# If an INTJ is not initiating contact...what does that mean?



## enfptoafault (Jun 29, 2017)

I am an ENFP, I am in love with my INTJ from the first week I met him. He has dumped me three times in the past year and a half (super embracing) and we are trying things again. I have come to understand his need for autonomy and his lack of communication are normal.

What worries me is that the signs that an INTJ is not interested in a SO is very clear (lack of initiating communication and contact, not asking how I am doing, not being there when things get hard, short polite responses) but he still agrees to meet with me, we have a great time, when we are together he is very nurturing, kind, thoughtful, and affectionate. Plus our conversations are great.

I don't know where I stand, I feel alone and embarrassed that I am the only one trying in this relationship. 

I asked to spend time with him this weekend and he barely told me that he is leaving the state for a weekend trip with friends...wasn't I worth a text of a heads up or is this normal?

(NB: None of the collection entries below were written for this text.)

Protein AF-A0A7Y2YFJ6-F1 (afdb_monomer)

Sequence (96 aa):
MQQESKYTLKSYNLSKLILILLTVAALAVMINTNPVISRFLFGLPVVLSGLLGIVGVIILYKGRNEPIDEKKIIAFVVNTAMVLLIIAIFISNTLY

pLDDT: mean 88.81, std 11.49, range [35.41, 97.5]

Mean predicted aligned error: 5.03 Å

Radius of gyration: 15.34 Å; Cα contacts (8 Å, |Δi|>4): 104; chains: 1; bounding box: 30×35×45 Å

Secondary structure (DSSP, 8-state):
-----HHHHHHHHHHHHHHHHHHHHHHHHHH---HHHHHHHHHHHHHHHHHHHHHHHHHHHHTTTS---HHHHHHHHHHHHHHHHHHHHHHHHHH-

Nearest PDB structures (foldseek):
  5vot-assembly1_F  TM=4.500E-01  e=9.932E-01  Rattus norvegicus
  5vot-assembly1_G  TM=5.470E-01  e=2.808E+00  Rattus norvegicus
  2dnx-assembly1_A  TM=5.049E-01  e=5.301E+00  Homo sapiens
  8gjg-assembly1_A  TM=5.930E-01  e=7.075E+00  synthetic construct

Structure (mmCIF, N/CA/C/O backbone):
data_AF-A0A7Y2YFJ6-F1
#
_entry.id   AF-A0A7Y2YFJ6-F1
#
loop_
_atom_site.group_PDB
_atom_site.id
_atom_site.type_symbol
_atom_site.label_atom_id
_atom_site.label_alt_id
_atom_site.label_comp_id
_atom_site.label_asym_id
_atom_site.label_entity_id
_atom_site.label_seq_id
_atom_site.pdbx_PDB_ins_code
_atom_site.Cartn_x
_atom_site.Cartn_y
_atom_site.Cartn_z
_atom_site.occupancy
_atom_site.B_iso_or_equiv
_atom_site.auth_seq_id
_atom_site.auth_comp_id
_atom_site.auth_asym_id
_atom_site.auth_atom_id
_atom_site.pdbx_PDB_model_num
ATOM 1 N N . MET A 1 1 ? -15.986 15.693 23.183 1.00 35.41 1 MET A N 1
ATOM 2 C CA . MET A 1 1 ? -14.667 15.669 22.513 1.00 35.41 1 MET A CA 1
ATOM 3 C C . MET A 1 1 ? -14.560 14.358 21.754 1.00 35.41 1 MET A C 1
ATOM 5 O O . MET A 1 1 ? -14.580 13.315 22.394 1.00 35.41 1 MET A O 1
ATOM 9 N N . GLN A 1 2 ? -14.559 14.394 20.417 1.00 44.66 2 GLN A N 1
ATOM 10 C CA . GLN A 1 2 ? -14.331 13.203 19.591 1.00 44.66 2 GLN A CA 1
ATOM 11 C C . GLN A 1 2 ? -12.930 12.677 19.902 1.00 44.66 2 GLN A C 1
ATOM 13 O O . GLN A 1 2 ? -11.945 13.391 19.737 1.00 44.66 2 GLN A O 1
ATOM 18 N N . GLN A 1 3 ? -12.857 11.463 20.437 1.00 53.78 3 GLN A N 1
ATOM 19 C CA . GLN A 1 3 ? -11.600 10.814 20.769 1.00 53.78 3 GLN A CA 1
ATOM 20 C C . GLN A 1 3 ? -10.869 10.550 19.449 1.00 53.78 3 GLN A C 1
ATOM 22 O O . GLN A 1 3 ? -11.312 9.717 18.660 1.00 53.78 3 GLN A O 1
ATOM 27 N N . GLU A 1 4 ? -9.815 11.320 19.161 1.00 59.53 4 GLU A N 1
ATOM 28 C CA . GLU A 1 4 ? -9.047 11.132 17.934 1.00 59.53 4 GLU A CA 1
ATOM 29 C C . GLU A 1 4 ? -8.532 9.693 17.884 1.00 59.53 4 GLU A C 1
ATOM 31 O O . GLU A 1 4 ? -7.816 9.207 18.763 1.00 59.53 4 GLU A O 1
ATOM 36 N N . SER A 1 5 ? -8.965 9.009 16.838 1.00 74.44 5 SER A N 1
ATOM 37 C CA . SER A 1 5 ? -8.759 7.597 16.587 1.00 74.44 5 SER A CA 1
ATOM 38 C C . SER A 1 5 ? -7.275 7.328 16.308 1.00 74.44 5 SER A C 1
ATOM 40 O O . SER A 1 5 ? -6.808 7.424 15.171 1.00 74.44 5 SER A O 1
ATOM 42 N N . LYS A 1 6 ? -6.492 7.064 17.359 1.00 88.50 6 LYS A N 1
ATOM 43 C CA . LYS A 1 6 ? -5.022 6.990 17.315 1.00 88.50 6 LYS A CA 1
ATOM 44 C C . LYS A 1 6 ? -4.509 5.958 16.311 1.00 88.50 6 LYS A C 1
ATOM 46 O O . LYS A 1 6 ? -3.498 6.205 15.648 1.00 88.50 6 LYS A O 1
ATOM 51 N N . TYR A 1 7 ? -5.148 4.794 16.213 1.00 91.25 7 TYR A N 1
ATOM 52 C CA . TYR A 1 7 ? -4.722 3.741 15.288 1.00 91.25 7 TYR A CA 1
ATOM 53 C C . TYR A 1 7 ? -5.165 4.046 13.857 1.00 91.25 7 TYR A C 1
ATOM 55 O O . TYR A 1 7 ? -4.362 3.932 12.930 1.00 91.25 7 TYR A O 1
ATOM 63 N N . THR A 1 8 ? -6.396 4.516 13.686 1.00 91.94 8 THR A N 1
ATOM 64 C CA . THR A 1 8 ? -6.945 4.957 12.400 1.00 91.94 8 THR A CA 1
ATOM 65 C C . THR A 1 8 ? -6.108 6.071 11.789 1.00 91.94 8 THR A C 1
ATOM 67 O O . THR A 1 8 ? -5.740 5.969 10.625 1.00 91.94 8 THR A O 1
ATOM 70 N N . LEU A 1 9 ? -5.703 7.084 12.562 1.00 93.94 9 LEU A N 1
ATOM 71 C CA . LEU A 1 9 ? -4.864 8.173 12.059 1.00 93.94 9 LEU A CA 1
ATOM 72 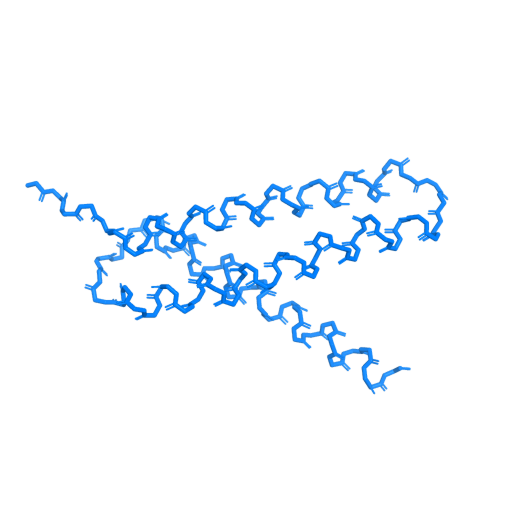C C . LEU A 1 9 ? -3.495 7.671 11.579 1.00 93.94 9 LEU A C 1
ATOM 74 O O . LEU A 1 9 ? -3.003 8.097 10.535 1.00 93.94 9 LEU A O 1
ATOM 78 N N . LYS A 1 10 ? -2.881 6.738 12.317 1.00 94.12 10 LYS A N 1
ATOM 79 C CA . LYS A 1 10 ? -1.615 6.112 11.909 1.00 94.12 10 LYS A CA 1
ATOM 80 C C . LYS A 1 10 ? -1.773 5.312 10.620 1.00 94.12 10 LYS A C 1
ATOM 82 O O . LYS A 1 10 ? -0.975 5.486 9.706 1.00 94.12 10 LYS A O 1
ATOM 87 N N . SER A 1 11 ? -2.803 4.472 10.543 1.00 94.56 11 SER A N 1
ATOM 88 C CA . SER A 1 11 ? -3.099 3.664 9.357 1.00 94.56 11 SER A CA 1
ATOM 89 C C . SER A 1 11 ? -3.416 4.547 8.141 1.00 94.56 11 SER A C 1
ATOM 91 O O . SER A 1 11 ? -2.885 4.320 7.058 1.00 94.56 11 SER A O 1
ATOM 93 N N . TYR A 1 12 ? -4.166 5.632 8.344 1.00 95.94 12 TYR A N 1
ATOM 94 C CA . TYR A 1 12 ? -4.479 6.640 7.331 1.00 95.94 12 TYR A CA 1
ATOM 95 C C . TYR A 1 12 ? -3.236 7.379 6.817 1.00 95.94 12 TYR A C 1
ATOM 97 O O . TYR A 1 12 ? -3.099 7.621 5.618 1.00 95.94 12 TYR A O 1
ATOM 105 N N . ASN A 1 13 ? -2.293 7.723 7.698 1.00 96.31 13 ASN A N 1
ATOM 106 C CA . ASN A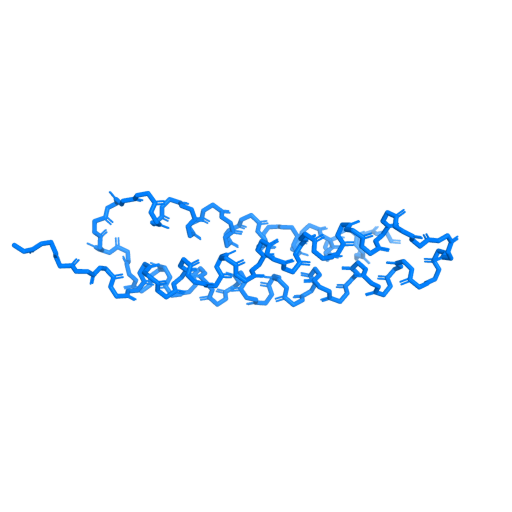 1 13 ? -1.034 8.336 7.276 1.00 96.31 13 ASN A CA 1
ATOM 107 C C . ASN A 1 13 ? -0.208 7.398 6.386 1.00 96.31 13 ASN A C 1
ATOM 109 O O . ASN A 1 13 ? 0.381 7.868 5.414 1.00 96.31 13 ASN A O 1
ATOM 113 N N . LEU A 1 14 ? -0.213 6.089 6.661 1.00 96.44 14 LEU A N 1
ATOM 114 C CA . LEU A 1 14 ? 0.411 5.105 5.771 1.00 96.44 14 LEU A CA 1
ATOM 115 C C . LEU A 1 14 ? -0.297 5.045 4.417 1.00 96.44 14 LEU A C 1
ATOM 117 O O . LEU A 1 14 ? 0.369 5.050 3.388 1.00 96.44 14 LEU A O 1
ATOM 121 N N . SER A 1 15 ? -1.628 5.085 4.399 1.00 96.25 15 SER A N 1
ATOM 122 C CA . SER A 1 15 ? -2.394 5.119 3.151 1.00 96.25 15 SER A CA 1
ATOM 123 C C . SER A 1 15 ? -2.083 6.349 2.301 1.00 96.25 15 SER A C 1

This can't be normal right?

I have read so much on INTJ, saw a bunch of videos...please help me.


----------



## l0stinspace (Jun 29, 2017)

Oh, reminds me of an INTJ who I had crush on, at first he was nice then the hot/cold game became harsher and harsher. He was sending me mixed signals, he didn't really care about my wellbeing but somehow I just know he was interested in me, even when ignoring. Basically he yearned for an unhealthy relationship with me of slave and master or something. So basically, he was an unhealthy INTJ because I met healthy INTJs and I can tell there is difference. Your INTJ sounds unhealthy type. Does he show signs of narcissism? I know INTJ is a type who is prone to narcissism and paranoia when unhealthy


----------